As noted, in addition to the nonparametric tests mentioned previously, a series of logit mixed-effects analyses were carried out on the data. To interpret the data provided by these models, if a fixed effect reaches significance within the model, then this indicates that the effect in question is significant in accounting for variance in the overall dataset. As an example, if a model indicates that the fixed effect of distribution is significant, this points toward a significant difference in accuracy between the variables included within the fixed effect of distribution, that is, spaced-short versus spaced-long items. In addition to significant main effects, the mixed-effects model can also indicate a significant interaction between fixed effects. For example, if the model results in a significant interaction between distribution and time, then this result points toward differences between pretest and posttest performance with regard to spaced-short versus spaced-long items.

The results of these models corroborated the results of the nonparametric tests mentioned in the preceding text in that a significant effect was found for the fixed effect of time, indicating that all participants’ performance improved significantly from pretest to posttest. Most importantly, the fixed effect of distribution and its interactions with group and time were all nonsignificant, indicating that the distribution of items, spaced-short versus spaced-long, did not differ significantly with regard to pretest and posttest scores, and across the different groups, that is, classes that took part in the study. The results of the best-fitting models for both strict and lenient scoring can be found in Table 6.

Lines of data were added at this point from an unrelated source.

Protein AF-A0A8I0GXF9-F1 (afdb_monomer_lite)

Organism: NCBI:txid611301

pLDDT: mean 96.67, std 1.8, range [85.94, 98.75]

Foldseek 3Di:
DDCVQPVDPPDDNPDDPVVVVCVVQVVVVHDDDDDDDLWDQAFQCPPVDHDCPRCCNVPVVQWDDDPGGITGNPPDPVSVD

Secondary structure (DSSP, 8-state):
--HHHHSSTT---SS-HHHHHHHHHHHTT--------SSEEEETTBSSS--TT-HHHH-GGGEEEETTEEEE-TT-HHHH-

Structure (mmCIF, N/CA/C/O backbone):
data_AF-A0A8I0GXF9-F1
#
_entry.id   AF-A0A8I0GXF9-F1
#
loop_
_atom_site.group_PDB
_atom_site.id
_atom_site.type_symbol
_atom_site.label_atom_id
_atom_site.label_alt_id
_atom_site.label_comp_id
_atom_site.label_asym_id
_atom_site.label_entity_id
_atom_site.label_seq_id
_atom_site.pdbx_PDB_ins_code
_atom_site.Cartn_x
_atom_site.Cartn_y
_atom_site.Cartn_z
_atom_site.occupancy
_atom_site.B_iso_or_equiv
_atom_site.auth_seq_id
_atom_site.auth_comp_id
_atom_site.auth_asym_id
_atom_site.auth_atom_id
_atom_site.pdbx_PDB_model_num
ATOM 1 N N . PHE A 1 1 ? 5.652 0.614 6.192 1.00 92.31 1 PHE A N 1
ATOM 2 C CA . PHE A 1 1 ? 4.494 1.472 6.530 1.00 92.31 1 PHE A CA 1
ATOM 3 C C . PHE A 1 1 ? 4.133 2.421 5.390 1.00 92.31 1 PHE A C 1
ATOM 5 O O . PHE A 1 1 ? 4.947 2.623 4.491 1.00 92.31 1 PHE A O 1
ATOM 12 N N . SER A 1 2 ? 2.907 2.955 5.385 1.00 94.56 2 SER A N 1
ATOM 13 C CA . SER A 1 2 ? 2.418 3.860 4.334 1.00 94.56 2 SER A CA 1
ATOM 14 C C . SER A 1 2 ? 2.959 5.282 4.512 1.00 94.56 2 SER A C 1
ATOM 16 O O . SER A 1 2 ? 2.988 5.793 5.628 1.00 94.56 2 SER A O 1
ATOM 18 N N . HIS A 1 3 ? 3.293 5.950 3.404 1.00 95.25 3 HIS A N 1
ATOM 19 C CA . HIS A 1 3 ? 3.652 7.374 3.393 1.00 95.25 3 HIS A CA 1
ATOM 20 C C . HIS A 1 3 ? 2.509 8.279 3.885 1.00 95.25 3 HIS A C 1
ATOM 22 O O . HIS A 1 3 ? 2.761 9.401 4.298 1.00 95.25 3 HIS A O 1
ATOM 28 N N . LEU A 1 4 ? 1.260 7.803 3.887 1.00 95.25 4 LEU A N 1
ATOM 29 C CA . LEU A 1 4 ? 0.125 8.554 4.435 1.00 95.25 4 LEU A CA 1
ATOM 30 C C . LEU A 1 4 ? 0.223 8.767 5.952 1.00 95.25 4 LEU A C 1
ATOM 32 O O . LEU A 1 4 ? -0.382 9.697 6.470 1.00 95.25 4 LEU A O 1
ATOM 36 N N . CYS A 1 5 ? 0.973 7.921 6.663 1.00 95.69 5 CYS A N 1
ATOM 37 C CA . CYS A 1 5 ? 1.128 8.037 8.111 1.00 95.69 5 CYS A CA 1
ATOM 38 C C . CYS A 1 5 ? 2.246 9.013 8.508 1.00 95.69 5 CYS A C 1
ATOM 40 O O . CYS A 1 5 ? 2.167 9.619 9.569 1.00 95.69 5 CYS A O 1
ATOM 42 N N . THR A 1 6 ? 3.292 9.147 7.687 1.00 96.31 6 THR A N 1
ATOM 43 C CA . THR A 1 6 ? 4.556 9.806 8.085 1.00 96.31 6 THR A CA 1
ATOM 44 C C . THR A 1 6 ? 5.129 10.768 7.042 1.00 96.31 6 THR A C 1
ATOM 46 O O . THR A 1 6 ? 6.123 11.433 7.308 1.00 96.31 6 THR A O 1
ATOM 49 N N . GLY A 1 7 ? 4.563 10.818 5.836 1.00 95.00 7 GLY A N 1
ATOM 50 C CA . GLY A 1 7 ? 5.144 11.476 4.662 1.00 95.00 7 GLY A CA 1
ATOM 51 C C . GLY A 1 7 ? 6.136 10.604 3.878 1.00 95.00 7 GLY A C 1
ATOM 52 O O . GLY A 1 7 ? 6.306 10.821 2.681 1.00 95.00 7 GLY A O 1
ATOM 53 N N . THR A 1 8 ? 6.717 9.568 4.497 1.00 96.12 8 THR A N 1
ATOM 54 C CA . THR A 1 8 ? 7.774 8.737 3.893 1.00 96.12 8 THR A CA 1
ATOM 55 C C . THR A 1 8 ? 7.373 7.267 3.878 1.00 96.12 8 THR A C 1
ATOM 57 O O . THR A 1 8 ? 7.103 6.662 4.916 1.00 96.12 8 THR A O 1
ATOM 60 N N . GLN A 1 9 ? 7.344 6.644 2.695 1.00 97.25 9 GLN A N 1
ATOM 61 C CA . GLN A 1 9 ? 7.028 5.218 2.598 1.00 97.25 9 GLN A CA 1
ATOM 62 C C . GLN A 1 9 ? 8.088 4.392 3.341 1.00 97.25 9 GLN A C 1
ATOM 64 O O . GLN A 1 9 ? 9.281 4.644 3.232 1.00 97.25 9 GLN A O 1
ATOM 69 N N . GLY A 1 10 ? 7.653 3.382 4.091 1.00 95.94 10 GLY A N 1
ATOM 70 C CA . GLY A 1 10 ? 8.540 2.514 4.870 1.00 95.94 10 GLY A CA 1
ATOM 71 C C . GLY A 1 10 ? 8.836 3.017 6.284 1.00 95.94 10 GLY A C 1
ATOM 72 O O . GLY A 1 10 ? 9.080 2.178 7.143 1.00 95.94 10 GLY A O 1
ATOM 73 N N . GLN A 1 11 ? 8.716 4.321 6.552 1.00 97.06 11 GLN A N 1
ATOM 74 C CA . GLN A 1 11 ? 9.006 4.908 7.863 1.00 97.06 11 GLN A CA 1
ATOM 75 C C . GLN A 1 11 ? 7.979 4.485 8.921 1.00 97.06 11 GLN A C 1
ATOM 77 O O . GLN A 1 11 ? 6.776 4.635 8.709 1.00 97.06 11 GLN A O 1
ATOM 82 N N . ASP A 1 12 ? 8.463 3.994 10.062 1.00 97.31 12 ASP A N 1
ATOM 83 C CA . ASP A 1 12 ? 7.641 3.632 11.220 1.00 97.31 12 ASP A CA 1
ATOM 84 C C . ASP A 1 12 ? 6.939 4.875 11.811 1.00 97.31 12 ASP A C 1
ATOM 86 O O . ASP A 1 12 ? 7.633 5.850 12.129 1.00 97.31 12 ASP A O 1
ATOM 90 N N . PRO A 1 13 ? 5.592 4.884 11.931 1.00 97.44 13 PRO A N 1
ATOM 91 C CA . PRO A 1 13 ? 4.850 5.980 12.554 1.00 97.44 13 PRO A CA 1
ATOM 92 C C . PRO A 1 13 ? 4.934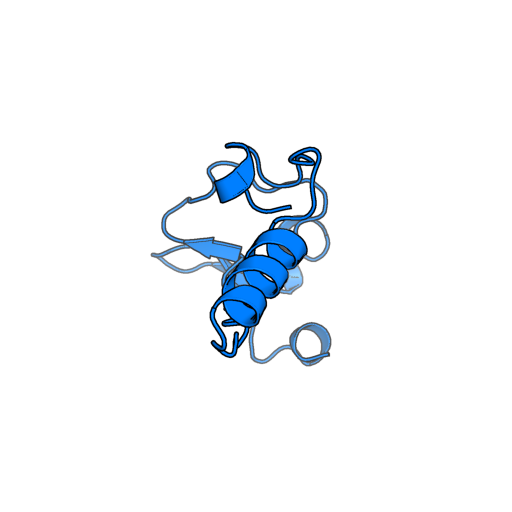 6.010 14.091 1.00 97.44 13 PRO A C 1
ATOM 94 O O . PRO A 1 13 ? 4.471 6.979 14.688 1.00 97.44 13 PRO A O 1
ATOM 97 N N . GLY A 1 14 ? 5.501 4.988 14.744 1.00 98.19 14 GLY A N 1
ATOM 98 C CA . GLY A 1 14 ? 5.649 4.909 16.203 1.00 98.19 14 GLY A CA 1
ATOM 99 C C . GLY A 1 14 ? 4.425 4.366 16.953 1.00 98.19 14 GLY A C 1
ATOM 100 O O . GLY A 1 14 ? 4.411 4.359 18.181 1.00 98.19 14 GLY A O 1
ATOM 101 N N . PHE A 1 15 ? 3.400 3.915 16.231 1.00 97.00 15 PHE A N 1
ATOM 102 C CA . PHE A 1 15 ? 2.204 3.239 16.744 1.00 97.00 15 PHE A CA 1
ATOM 103 C C . PHE A 1 15 ? 1.624 2.325 15.651 1.00 97.00 15 PHE A C 1
ATOM 105 O O . PHE A 1 15 ? 2.057 2.405 14.505 1.00 97.00 15 PHE A O 1
ATOM 112 N N . ASP A 1 16 ? 0.640 1.478 15.969 1.00 97.56 16 ASP A N 1
ATOM 113 C CA . ASP A 1 16 ? -0.091 0.686 14.966 1.00 97.56 16 ASP A CA 1
ATOM 114 C C . ASP A 1 16 ? -1.388 1.410 14.546 1.00 97.56 16 ASP A C 1
ATOM 116 O O . ASP A 1 16 ? -2.350 1.438 15.321 1.00 97.56 16 ASP A O 1
ATOM 120 N N . PRO A 1 17 ? -1.465 1.992 13.331 1.00 96.88 17 PRO A N 1
ATOM 121 C CA . PRO A 1 17 ? -2.668 2.687 12.892 1.00 96.88 17 PRO A CA 1
ATOM 122 C C . PRO A 1 17 ? -3.880 1.765 12.744 1.00 96.88 17 PRO A C 1
ATOM 124 O O . PRO A 1 17 ? -5.002 2.212 12.970 1.00 96.88 17 PRO A O 1
ATOM 127 N N . LEU A 1 18 ? -3.685 0.496 12.368 1.00 96.94 18 LEU A N 1
ATOM 128 C CA . LEU A 1 18 ? -4.798 -0.436 12.199 1.00 96.94 18 LEU A CA 1
ATOM 129 C C . LEU A 1 18 ? -5.393 -0.809 13.556 1.00 96.94 18 LEU A C 1
ATOM 131 O O . LEU A 1 18 ? -6.616 -0.818 13.678 1.00 96.94 18 LEU A O 1
ATOM 135 N N . ALA A 1 19 ? -4.557 -1.039 14.573 1.00 97.94 19 ALA A N 1
ATOM 136 C CA . ALA A 1 19 ? -5.031 -1.285 15.936 1.00 97.94 19 ALA A CA 1
ATOM 137 C C . ALA A 1 19 ? -5.914 -0.131 16.433 1.00 97.94 19 ALA A C 1
ATOM 139 O O . ALA A 1 19 ? -7.045 -0.363 16.853 1.00 97.94 19 ALA A O 1
ATOM 140 N N . VAL A 1 20 ? -5.460 1.118 16.266 1.00 97.88 20 VAL A N 1
ATOM 141 C CA . VAL A 1 20 ? -6.237 2.310 16.650 1.00 97.88 20 VAL A CA 1
ATOM 142 C C . VAL A 1 20 ? -7.588 2.367 15.925 1.00 97.88 20 VAL A C 1
ATOM 144 O O . VAL A 1 20 ? -8.614 2.640 16.554 1.00 97.88 20 VAL A O 1
ATOM 147 N N . LEU A 1 21 ? -7.617 2.102 14.613 1.00 98.00 21 LEU A N 1
ATOM 148 C CA . LEU A 1 21 ? -8.857 2.104 13.826 1.00 98.00 21 LEU A CA 1
ATOM 149 C C . LEU A 1 21 ? -9.833 1.008 14.276 1.00 98.00 21 LEU A C 1
ATOM 151 O O . LEU A 1 21 ? -11.024 1.277 14.427 1.00 98.00 21 LEU A O 1
ATOM 155 N N . VAL A 1 22 ? -9.331 -0.207 14.509 1.00 98.44 22 VAL A N 1
ATOM 156 C CA . VAL A 1 22 ? -10.129 -1.359 14.953 1.00 98.44 22 VAL A CA 1
ATOM 157 C C . VAL A 1 22 ? -10.705 -1.116 16.346 1.00 98.44 22 VAL A C 1
ATOM 159 O O . VAL A 1 22 ? -11.911 -1.256 16.542 1.00 98.44 22 VAL A O 1
ATOM 162 N N . GLU A 1 23 ? -9.873 -0.698 17.302 1.00 98.50 23 GLU A N 1
ATOM 163 C CA . GLU A 1 23 ? -10.293 -0.416 18.678 1.00 98.50 23 GLU A CA 1
ATOM 164 C C . GLU A 1 23 ? -11.355 0.685 18.727 1.00 98.50 23 GLU A C 1
ATOM 166 O O . GLU A 1 23 ? -12.386 0.533 19.387 1.00 98.50 23 GLU A O 1
ATOM 171 N N . THR A 1 24 ? -11.148 1.767 17.971 1.00 98.38 24 THR A N 1
ATOM 172 C CA . THR A 1 24 ? -12.088 2.894 17.914 1.00 98.38 24 THR A CA 1
ATOM 173 C C . THR A 1 24 ? -13.423 2.484 17.294 1.00 98.38 24 THR A C 1
ATOM 175 O O . THR A 1 24 ? -14.474 2.834 17.830 1.00 98.38 24 THR A O 1
ATOM 178 N N . ALA A 1 25 ? -13.408 1.728 16.190 1.00 98.56 25 ALA A N 1
ATOM 179 C CA . ALA A 1 25 ? -14.630 1.258 15.541 1.00 98.56 25 ALA A CA 1
ATOM 180 C C . ALA A 1 25 ? -15.433 0.335 16.471 1.00 98.56 25 ALA A C 1
ATOM 182 O O . ALA A 1 25 ? -16.624 0.559 16.696 1.00 98.56 25 ALA A O 1
ATOM 183 N N . HIS A 1 26 ? -14.770 -0.649 17.079 1.00 98.50 26 HIS A N 1
ATOM 184 C CA . HIS A 1 26 ? -15.422 -1.611 17.963 1.00 98.50 26 HIS A CA 1
ATOM 185 C C . HIS A 1 26 ? -15.970 -0.955 19.238 1.00 98.50 26 HIS A C 1
ATOM 187 O O . HIS A 1 26 ? -17.065 -1.307 19.676 1.00 98.50 26 HIS A O 1
ATOM 193 N N . ALA A 1 27 ? -15.276 0.041 19.800 1.00 98.62 27 ALA A N 1
ATOM 194 C CA . ALA A 1 27 ? -15.772 0.811 20.944 1.00 98.62 27 ALA A CA 1
ATOM 195 C C . ALA A 1 27 ? -17.081 1.567 20.641 1.00 98.62 27 ALA A C 1
ATOM 197 O O . ALA A 1 27 ? -17.842 1.870 21.558 1.00 98.62 27 ALA A O 1
ATOM 198 N N . GLN A 1 28 ? -17.360 1.844 19.364 1.00 98.62 28 GLN A N 1
ATOM 199 C CA . GLN A 1 28 ? -18.597 2.469 18.887 1.00 98.62 28 GLN A CA 1
ATOM 200 C C . GLN A 1 28 ? -19.627 1.448 18.369 1.00 98.62 28 GLN A C 1
ATOM 202 O O . GLN A 1 28 ? -20.640 1.836 17.790 1.00 98.62 28 GLN A O 1
ATOM 207 N N . GLY A 1 29 ? -19.384 0.144 18.546 1.00 98.56 29 GLY A N 1
ATOM 208 C CA . GLY A 1 29 ? -20.255 -0.916 18.030 1.00 98.56 29 GLY A CA 1
ATOM 209 C C . GLY A 1 29 ? -20.254 -1.036 16.500 1.00 98.56 29 GLY A C 1
ATOM 210 O O . GLY A 1 29 ? -21.186 -1.607 15.936 1.00 98.56 29 GLY A O 1
ATOM 211 N N . LEU A 1 30 ? -19.237 -0.492 15.824 1.00 98.75 30 LEU A N 1
ATOM 212 C CA . LEU A 1 30 ? -19.057 -0.590 14.377 1.00 98.75 30 LEU A CA 1
ATOM 213 C C . LEU A 1 30 ? -18.153 -1.773 14.035 1.00 98.75 30 LEU A C 1
ATOM 215 O O . LEU A 1 30 ? -17.236 -2.099 14.783 1.00 98.75 30 LEU A O 1
ATOM 219 N N . THR A 1 31 ? -18.367 -2.379 12.871 1.00 98.06 31 THR A N 1
ATOM 220 C CA . THR A 1 31 ? -17.427 -3.333 12.272 1.00 98.06 31 THR A CA 1
ATOM 221 C C . THR A 1 31 ? -16.461 -2.609 11.342 1.00 98.06 31 THR A C 1
ATOM 223 O O . THR A 1 31 ? -16.831 -1.621 10.705 1.00 98.06 31 THR A O 1
ATOM 226 N N . LEU A 1 32 ? -15.237 -3.123 11.220 1.00 98.25 32 LEU A N 1
ATOM 227 C CA . LEU A 1 32 ? -14.237 -2.604 10.292 1.00 98.25 32 LEU A CA 1
ATOM 228 C C . LEU A 1 32 ? -13.872 -3.667 9.255 1.00 98.25 32 LEU A C 1
ATOM 230 O O . LEU A 1 32 ? -13.445 -4.765 9.602 1.00 98.25 32 LEU A O 1
ATOM 234 N N . GLU A 1 33 ? -14.001 -3.312 7.978 1.00 98.19 33 GLU A N 1
ATOM 235 C CA . GLU A 1 33 ? -13.564 -4.134 6.851 1.00 98.19 33 GLU A CA 1
ATOM 236 C C . GLU A 1 33 ? -12.327 -3.503 6.208 1.00 98.19 33 GLU A C 1
ATOM 238 O O . GLU A 1 33 ? -12.328 -2.329 5.828 1.00 98.19 33 GLU A O 1
ATOM 243 N N . ALA A 1 34 ? -11.247 -4.275 6.091 1.00 97.12 34 ALA A N 1
ATOM 244 C CA . ALA A 1 34 ? -10.017 -3.792 5.481 1.00 97.12 34 ALA A CA 1
ATOM 245 C C . ALA A 1 34 ? -10.161 -3.737 3.953 1.00 97.12 34 ALA A C 1
ATOM 247 O O . ALA A 1 34 ? -10.285 -4.765 3.287 1.00 97.12 34 ALA A O 1
ATOM 248 N N . TRP A 1 35 ? -10.085 -2.534 3.385 1.00 97.62 35 TRP A N 1
ATOM 249 C CA . TRP A 1 35 ? -10.024 -2.353 1.938 1.00 97.62 35 TRP A CA 1
ATOM 250 C C . TRP A 1 35 ? -8.573 -2.348 1.451 1.00 97.62 35 TRP A C 1
ATOM 252 O O . TRP A 1 35 ? -7.767 -1.507 1.853 1.00 97.62 35 TRP A O 1
ATOM 262 N N . ILE A 1 36 ? -8.242 -3.286 0.563 1.00 96.62 36 ILE A N 1
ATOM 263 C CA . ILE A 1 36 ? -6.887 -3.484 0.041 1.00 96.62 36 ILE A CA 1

TABLE 6. Results of best-fitting models of logit mixed-effects models for strict and lenient scoring

Note: Time = pretest vs. posttest; distribution = spaced-short vs. spaced-long; group = Class A vs. Class B vs. Class C. * denotes interaction. Model Formula: accuracy ~ time*group*distribution + (time*distribution|participant) + (group|item), glmerControl (optimizer = “bobyqa”), family = binomial.

QUALITATIVE RESULTS

The main objective of the postexperiment interviews was to collect information from the teachers as to whether and to what degree they deviated from the experimental procedure and to confirm that they maintained consistency across the different training sessions during the experiment.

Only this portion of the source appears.